PROVO, Utah — A new diaper has hit shelves at Utah County Macey's grocery stores, and it's no ordinary diaper — this one sets off an alarm and plays "Twinkle Twinkle Little Star" whenever the diaper gets wet or soiled.
Potty Patrol diapers were developed by two Brigham Young University graduates in the hopes of taking some of the frustration, for both parents and children, out of potty training.
"It is a great little tool," Tait Eyre, co-founder of Potty Patrol, told the Daily Herald (http://bit.ly/MTNI88). "One of the big frustrations with potty training is that diapers are so good at what they do that kids don't feel any consequence; they can be totally dry after using the bathroom in the diaper. So a big issue is communicating to them about what is going on."
Eyre and co-founder Tim Fuhriman, also a BYU graduate and father of four, got the idea for Potty Patrol from an engineering friend of theirs and began developing the product 18 months ago.
Eyre is a father of five and says he used a prototype of Potty Patrol to potty train his youngest child, Millie.
"Potty Patrol was great in helping us communicate with her and helping her understand when she goes the bathroom," Eyre said. "Millie knew what caused the alarm to go off. It would go off and she would say, 'Oh, I did that.' "
Sensors in the diaper pick up wetness and make the alarm, which sounds similar to a siren, go off followed by the playing of "Twinkle Twinkle Little Star." Eyre says they debated a lot about the use of the popular song because of the fear that children would get attached to the diapers, further hindering potty training. But Eyre says they chose to use the song because they wanted an alarm to be used as a communication tool rather than a negative reinforcement device.
Salt Lake City mom Rebecca Moore says she used Potty Patrol for about a week to potty train her youngest child, Brady. She says by using Potty Patrol she was able to know when he was ready to start the process.
"If you have a toddler and you are not sure what their habits are the alarm helps you know how often they are going to the bathroom and if they are ready to be potty trained," Moore said. "If they are dribbling all day they probably aren't ready."

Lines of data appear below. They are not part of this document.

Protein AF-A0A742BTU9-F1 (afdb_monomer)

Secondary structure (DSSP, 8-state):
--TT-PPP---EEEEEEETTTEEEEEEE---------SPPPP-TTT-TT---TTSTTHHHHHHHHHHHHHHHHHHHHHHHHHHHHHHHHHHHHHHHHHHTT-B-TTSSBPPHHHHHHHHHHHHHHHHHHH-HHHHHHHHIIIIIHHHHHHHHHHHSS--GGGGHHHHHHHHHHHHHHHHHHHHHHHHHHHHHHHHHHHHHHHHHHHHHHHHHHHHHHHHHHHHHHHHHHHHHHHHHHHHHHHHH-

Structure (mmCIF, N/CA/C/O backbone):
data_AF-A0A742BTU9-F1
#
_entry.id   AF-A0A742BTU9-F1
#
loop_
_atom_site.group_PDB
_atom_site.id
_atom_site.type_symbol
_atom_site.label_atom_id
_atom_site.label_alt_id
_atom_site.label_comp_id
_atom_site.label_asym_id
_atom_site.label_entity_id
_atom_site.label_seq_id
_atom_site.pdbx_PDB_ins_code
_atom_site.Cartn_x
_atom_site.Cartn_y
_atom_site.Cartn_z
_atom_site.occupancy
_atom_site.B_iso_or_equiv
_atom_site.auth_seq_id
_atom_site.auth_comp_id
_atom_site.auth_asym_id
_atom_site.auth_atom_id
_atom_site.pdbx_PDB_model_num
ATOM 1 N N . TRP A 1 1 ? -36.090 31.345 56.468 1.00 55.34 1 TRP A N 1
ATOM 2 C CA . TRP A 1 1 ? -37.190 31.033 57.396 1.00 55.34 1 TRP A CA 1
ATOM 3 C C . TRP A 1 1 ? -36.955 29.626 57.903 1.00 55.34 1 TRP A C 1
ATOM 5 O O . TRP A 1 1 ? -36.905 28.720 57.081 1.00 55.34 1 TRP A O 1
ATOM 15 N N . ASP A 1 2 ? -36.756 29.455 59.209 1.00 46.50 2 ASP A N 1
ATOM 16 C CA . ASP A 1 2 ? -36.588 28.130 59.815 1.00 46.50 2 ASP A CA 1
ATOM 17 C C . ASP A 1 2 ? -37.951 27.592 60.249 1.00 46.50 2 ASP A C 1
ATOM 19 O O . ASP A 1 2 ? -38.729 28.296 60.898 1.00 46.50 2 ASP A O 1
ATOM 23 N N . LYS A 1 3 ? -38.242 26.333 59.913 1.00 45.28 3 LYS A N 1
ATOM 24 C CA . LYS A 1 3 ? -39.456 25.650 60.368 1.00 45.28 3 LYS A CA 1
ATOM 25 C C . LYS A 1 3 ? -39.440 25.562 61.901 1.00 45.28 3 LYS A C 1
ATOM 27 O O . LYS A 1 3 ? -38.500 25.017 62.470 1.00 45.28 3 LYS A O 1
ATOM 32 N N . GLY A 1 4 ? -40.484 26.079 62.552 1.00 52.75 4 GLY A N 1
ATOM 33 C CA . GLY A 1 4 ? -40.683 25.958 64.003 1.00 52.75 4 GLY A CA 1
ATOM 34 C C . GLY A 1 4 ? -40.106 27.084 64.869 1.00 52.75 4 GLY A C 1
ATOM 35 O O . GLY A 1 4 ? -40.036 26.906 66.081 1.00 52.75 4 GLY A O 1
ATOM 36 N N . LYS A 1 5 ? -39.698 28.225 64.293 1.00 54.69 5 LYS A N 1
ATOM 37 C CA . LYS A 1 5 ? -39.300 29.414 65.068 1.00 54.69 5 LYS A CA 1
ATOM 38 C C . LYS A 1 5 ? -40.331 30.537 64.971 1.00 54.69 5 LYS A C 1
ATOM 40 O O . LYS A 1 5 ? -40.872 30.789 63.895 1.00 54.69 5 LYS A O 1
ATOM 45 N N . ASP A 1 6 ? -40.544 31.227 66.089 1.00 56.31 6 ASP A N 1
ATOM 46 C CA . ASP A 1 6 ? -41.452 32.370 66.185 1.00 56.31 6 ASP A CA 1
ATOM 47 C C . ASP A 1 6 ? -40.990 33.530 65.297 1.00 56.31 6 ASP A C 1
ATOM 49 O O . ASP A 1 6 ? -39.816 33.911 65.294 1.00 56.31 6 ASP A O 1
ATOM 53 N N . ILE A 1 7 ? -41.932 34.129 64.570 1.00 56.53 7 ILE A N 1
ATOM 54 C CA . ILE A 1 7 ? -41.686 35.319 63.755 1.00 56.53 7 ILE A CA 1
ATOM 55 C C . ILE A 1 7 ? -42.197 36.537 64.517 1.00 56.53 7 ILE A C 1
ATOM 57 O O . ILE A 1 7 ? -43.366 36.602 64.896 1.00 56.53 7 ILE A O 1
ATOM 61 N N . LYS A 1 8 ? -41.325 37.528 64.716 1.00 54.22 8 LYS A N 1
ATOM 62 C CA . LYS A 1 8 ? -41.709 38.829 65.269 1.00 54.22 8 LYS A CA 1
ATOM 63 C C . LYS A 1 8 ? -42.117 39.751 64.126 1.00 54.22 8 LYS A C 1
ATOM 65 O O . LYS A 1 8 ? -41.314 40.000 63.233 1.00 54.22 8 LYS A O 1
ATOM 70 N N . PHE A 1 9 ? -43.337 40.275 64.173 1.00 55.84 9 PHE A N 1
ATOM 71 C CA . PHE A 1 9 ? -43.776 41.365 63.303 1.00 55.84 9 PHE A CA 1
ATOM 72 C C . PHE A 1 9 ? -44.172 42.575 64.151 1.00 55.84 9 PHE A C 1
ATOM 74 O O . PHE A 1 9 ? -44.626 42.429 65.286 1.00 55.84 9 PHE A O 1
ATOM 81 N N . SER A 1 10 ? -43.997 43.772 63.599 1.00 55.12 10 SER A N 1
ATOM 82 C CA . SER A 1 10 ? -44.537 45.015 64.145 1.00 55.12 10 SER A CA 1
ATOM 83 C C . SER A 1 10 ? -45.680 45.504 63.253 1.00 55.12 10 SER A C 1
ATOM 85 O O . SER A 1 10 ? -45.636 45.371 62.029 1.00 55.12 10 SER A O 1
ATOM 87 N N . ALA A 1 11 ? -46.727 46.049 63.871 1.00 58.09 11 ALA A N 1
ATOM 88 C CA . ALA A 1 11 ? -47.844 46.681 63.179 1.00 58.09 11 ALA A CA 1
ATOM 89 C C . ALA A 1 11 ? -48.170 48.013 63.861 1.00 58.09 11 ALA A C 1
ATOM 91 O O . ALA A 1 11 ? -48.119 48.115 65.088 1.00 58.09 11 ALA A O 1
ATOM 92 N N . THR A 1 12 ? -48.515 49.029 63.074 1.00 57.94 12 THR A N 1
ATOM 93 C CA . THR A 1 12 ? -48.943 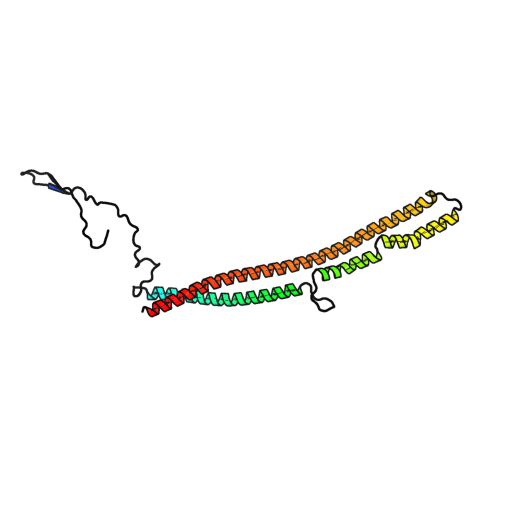50.331 63.595 1.00 57.94 12 THR A CA 1
ATOM 94 C C . THR A 1 12 ? -50.468 50.375 63.668 1.00 57.94 12 THR A C 1
ATOM 96 O O . THR A 1 12 ? -51.151 50.138 62.668 1.00 57.94 12 THR A O 1
ATOM 99 N N . LEU A 1 13 ? -50.999 50.673 64.858 1.00 61.25 13 LEU A N 1
ATOM 100 C CA . LEU A 1 13 ? -52.432 50.807 65.109 1.00 61.25 13 LEU A CA 1
ATOM 101 C C . LEU A 1 13 ? -52.840 52.278 65.016 1.00 61.25 13 LEU A C 1
ATOM 103 O O . LEU A 1 13 ? -52.427 53.079 65.851 1.00 61.25 13 LEU A O 1
ATOM 107 N N . ASN A 1 14 ? -53.685 52.619 64.045 1.00 58.94 14 ASN A N 1
ATOM 108 C CA . ASN A 1 14 ? -54.295 53.943 63.964 1.00 58.94 14 ASN A CA 1
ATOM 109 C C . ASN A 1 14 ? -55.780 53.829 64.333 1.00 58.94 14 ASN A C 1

Moore says using Potty Patrol enabled her to train Brady about six months earlier than she did her other children, therefore saving her money on diapers and pull-ups.
Eyre says Potty Patrol isn't the magical potty training solution and may not be the right tool for everyone. The system does nothing to change the will of the child, the second critical step in potty training.
"Millie was just afraid of the toilet and didn't want to use it," Eyre said. "The diapers aren't going to change anything if a child doesn't want to use the toilet but it does make them more aware and we used that as a tool."
Eyre says when Millie was ready they asked if she wanted to wear Disney princess panties one day and told her that if she could go all day without making the alarm go off she could wear the panties. Moore says the Potty Patrol helped Brady in the same way.
"It was great watching his reaction when the alarm would go off and you could tell he was becoming aware of what was going on," Moore said. "When the alarm goes off you start to talk to them about why it happened and what they had done and that really helped."
The company plans to test market the diapers here in Utah before selling them in other places. Eyre says they specifically chose Utah County to start selling the product because of the population.
"We felt like the Utah market particularly Utah County has a very nice population base of families that are also fairly well-educated," Eyre said. "We wanted to have a customer base that we were confident had those two pieces. With new products you have to communicate to every customer what it does and why paying a few dollars more in the long run pays back."
The diapers are on sale at Macey's in Utah and online at www.potty-patrol.com. The starter kit costs $24.95 and includes the alarm that clips to the front of each diaper and 24 diapers; refill kits cost $19.95 for 24 more diapers. Eyre says that while the cost is a little more than typical diapers or pull-ups, for a lot of parents that extra cost up front can actually save them money down the road.
"I would say that it may not be the best tool for everyone," Eyre said, "but that it is specifically priced so that it is worth spending an extra $10 or $12 to have lower frustration levels and increase the ability to communicate with your child at the same time."